Reporters swarmed the Senate wing of the Capitol Wednesday afternoon, peppering every GOP senator they could find about President Trump's plan to slap tariffs on Mexico. Most Republicans worry about how such a maneuver could imperil the U.S. economically. But many Republicans are also concerned about challenging the President and drawing his ire. So everyone was searching for a convenient escape hatch.

Buses would line up on the Capitol tarmac later Wednesday to escort senators to the airport so they could fly to France for ceremonies marking the 75th anniversary of D-Day. Republican senators were more than happy that Congress made it a short week so lawmakers could flee to Europe and avoid questions by pesky scribes.

Many senators responded to reporters' questions with vanilla bromides. Remarks like "that's a hypothetical" and "we'll see" pocked many conversations.

Sen. Joni Ernst, R-Iowa faces what could be a competitive re-election race in a battleground state. President Trump won Iowa in 2016, but Democrats flipped two House seats there last year. The tariffs would be brutal for Iowa farmers, but Ernst didn’t directly answer when asked if she could oppose the president on the issue.

"It's certainly harmful for Iowa," Ernst said as she headed for the Senate chamber.

"I think there is reluctance to long-term, enforced tariffs," said Sen. Ron Johnson, R-Wis.

Senate Finance Committee Chairman Chuck Grassley, R-Iowa, suggested that the tariff question "won't be an issue," adding "there will be some things to preclude that from happening."

"We're all hoping this [tariff] plan doesn't get executed," said Senate Majority Whip John Thune, R-S.D. But Thune conceded that if Trump keeps his word, "then it becomes real."

"There's a point where tariff fatigue sets in," said Sen. Mike Braun, R-Ind. "If it starts at five [percent], it will end up with 25 [percent] very quickly."

TRUMP WARNS 'NOT NEARLY ENOUGH' PROGRESS MADE DURING MEXICO NEGOTIATIONS, TARIFFS IMMINENT

Braun said implementing tariffs "would put the USMCA [the proposed trade pact between the United States, Mexico and Canada] in peril."

When asked by Jared Halpern of Fox News Radio if everyone was searching for an "exit ramp," Sen.

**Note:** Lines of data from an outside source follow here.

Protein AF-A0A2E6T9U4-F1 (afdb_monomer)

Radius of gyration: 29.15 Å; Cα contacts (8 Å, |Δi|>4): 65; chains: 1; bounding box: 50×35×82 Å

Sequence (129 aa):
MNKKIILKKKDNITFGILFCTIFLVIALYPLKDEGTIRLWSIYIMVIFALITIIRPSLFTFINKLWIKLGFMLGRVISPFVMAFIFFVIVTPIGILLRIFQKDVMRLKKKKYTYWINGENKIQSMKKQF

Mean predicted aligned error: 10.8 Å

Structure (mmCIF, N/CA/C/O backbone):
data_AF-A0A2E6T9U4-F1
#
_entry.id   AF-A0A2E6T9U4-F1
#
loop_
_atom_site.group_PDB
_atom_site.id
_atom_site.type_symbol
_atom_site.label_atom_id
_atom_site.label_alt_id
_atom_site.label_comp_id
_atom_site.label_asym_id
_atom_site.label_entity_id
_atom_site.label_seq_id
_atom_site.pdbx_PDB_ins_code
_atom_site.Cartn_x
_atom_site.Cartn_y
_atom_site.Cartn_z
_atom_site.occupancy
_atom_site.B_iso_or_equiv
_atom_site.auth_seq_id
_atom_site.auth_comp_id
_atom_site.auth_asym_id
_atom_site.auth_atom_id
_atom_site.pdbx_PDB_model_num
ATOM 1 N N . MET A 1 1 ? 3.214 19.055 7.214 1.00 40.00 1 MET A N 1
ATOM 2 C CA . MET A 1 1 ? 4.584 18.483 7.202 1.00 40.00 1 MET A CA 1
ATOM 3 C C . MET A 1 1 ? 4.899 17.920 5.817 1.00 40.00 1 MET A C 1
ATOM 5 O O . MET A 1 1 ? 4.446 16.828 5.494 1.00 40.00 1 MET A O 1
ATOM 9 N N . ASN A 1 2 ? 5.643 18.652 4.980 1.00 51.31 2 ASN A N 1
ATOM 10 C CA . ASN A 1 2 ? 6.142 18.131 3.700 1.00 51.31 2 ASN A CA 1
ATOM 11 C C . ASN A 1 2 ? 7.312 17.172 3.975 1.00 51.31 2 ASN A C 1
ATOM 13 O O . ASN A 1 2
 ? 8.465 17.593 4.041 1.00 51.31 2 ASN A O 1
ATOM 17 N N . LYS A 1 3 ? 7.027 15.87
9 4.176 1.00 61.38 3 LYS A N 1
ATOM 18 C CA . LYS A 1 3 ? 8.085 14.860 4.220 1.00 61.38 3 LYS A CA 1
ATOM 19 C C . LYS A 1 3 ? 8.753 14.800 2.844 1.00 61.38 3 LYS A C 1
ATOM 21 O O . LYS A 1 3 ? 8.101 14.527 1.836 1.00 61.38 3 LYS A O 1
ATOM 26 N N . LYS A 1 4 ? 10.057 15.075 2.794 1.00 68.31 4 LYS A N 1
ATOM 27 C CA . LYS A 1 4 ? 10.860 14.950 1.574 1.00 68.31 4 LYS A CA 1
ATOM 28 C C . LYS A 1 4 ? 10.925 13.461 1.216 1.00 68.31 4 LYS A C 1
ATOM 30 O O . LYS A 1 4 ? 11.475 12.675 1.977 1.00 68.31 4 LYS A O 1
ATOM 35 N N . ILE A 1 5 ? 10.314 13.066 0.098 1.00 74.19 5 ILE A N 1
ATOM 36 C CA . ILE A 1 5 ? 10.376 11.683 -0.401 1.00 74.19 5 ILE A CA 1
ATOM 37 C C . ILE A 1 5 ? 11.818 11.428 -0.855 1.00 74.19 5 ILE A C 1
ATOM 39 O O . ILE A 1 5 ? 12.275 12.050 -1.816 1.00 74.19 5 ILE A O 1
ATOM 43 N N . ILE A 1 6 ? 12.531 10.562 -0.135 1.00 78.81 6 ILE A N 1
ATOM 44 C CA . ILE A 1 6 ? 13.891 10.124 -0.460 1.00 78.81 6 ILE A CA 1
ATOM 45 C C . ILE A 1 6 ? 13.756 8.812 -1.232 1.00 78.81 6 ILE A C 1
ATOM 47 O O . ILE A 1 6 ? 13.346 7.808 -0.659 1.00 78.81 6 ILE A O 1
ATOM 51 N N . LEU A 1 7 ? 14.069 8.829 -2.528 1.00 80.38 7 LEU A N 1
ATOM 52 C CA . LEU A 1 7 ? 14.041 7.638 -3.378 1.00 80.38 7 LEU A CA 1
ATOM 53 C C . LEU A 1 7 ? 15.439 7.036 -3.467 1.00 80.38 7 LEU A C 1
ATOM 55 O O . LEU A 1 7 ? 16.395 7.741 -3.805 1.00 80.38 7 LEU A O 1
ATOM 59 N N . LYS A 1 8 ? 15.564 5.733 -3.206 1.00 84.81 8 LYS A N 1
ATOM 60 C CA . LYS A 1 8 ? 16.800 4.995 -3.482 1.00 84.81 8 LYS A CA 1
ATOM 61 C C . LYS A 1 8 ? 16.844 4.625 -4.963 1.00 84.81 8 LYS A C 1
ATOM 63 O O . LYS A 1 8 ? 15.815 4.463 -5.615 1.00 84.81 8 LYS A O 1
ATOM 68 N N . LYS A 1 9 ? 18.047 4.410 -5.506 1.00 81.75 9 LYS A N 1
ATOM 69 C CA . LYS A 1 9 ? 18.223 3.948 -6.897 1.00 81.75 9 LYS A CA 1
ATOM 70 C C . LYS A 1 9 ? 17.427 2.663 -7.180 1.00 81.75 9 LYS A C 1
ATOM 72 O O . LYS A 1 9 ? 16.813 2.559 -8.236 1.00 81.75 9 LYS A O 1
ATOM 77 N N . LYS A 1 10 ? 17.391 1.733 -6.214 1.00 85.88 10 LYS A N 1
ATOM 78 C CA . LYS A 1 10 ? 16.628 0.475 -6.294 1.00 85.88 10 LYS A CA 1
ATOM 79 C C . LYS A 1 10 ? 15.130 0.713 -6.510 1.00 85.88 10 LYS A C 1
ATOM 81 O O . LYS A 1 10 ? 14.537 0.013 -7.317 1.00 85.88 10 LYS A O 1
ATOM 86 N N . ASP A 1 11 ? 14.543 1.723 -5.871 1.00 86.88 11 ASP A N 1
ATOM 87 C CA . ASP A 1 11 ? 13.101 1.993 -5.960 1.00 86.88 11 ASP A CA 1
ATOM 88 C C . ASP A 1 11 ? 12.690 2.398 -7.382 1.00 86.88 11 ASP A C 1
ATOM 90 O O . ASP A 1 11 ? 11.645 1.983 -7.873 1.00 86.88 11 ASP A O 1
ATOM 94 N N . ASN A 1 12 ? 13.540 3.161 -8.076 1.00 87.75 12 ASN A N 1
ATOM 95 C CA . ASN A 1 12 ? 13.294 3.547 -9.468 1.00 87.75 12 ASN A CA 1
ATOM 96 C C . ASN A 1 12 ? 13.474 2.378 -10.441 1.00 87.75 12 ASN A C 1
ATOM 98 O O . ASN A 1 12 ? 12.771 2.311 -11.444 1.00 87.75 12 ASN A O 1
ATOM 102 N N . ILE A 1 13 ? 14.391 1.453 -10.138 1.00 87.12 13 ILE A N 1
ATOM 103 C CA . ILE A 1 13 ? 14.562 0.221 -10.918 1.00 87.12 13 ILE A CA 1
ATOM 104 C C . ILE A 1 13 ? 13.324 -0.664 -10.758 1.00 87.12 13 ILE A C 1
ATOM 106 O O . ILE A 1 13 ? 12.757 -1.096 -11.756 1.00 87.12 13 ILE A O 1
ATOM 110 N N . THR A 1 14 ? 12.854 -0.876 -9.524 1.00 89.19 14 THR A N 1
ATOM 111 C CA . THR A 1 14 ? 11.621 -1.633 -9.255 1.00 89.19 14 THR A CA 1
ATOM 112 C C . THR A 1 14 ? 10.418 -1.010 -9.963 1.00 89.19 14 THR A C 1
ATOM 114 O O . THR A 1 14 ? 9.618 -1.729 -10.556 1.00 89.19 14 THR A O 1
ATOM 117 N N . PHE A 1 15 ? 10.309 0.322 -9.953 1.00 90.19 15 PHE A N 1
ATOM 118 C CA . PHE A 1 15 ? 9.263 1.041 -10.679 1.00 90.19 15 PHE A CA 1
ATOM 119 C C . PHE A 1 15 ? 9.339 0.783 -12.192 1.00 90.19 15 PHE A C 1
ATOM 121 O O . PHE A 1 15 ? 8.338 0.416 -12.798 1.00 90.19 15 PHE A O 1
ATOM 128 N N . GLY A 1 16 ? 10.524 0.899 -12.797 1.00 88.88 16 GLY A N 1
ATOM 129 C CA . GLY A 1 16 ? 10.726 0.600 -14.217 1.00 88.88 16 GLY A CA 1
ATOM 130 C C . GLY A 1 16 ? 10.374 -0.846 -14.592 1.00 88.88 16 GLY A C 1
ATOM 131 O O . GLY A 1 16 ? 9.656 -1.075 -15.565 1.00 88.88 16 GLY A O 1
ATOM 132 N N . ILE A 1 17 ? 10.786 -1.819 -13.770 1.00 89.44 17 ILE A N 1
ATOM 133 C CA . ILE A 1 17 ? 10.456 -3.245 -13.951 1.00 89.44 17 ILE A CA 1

David Perdue, R-Ga., conceded that "exit ramp" was the appropriate term to use when describing the conundrum.

Like Ernst, Perdue faces re-election in 2020 and Georgia is a state which could move into the "swing" column by then. The Peach State has shown some Democratic energy of late, and that could have consequences for Perdue's re-election effort. Still, the senator is standing foursquare behind Trump when it comes to tariffs.

"He has to use a hammer," said Perdue when describing the President’s approach with Mexico. Perdue asserted he'd even endorse 25 percent tariffs on America's southern neighbor because "we're being invaded now."

But not every Republican feels that way. There are divisions among GOPers about how to pursue the tariff quandary. Back the President and you may be standing against the economic interests of your state. That’s why some congressional Republicans may try to engineer a vote to block or possibly rebuke President Trump if he imposes tariffs on Mexico.

Any action on such a measure will hinge on one thing: the math. Everything on Capitol Hill boils down to the math. And if Republicans don't think they can command a veto-proof supermajority to override a presidential veto, why would they want to get on record over such a controversial issue and risk drawing the ire of the president?

Lawmakers first want to see what Trump might do – as well as examine a possible executive order itself. Most Republicans don't want to be on the hook for something which may never see the light of day.

House Majority Leader Steny Hoyer, D-Md., noted Wednesday that previous efforts to override presidential vetoes had fallen short.

"We haven't been too successful in getting to a number that's even close to a veto-proof piece of legislation," he said.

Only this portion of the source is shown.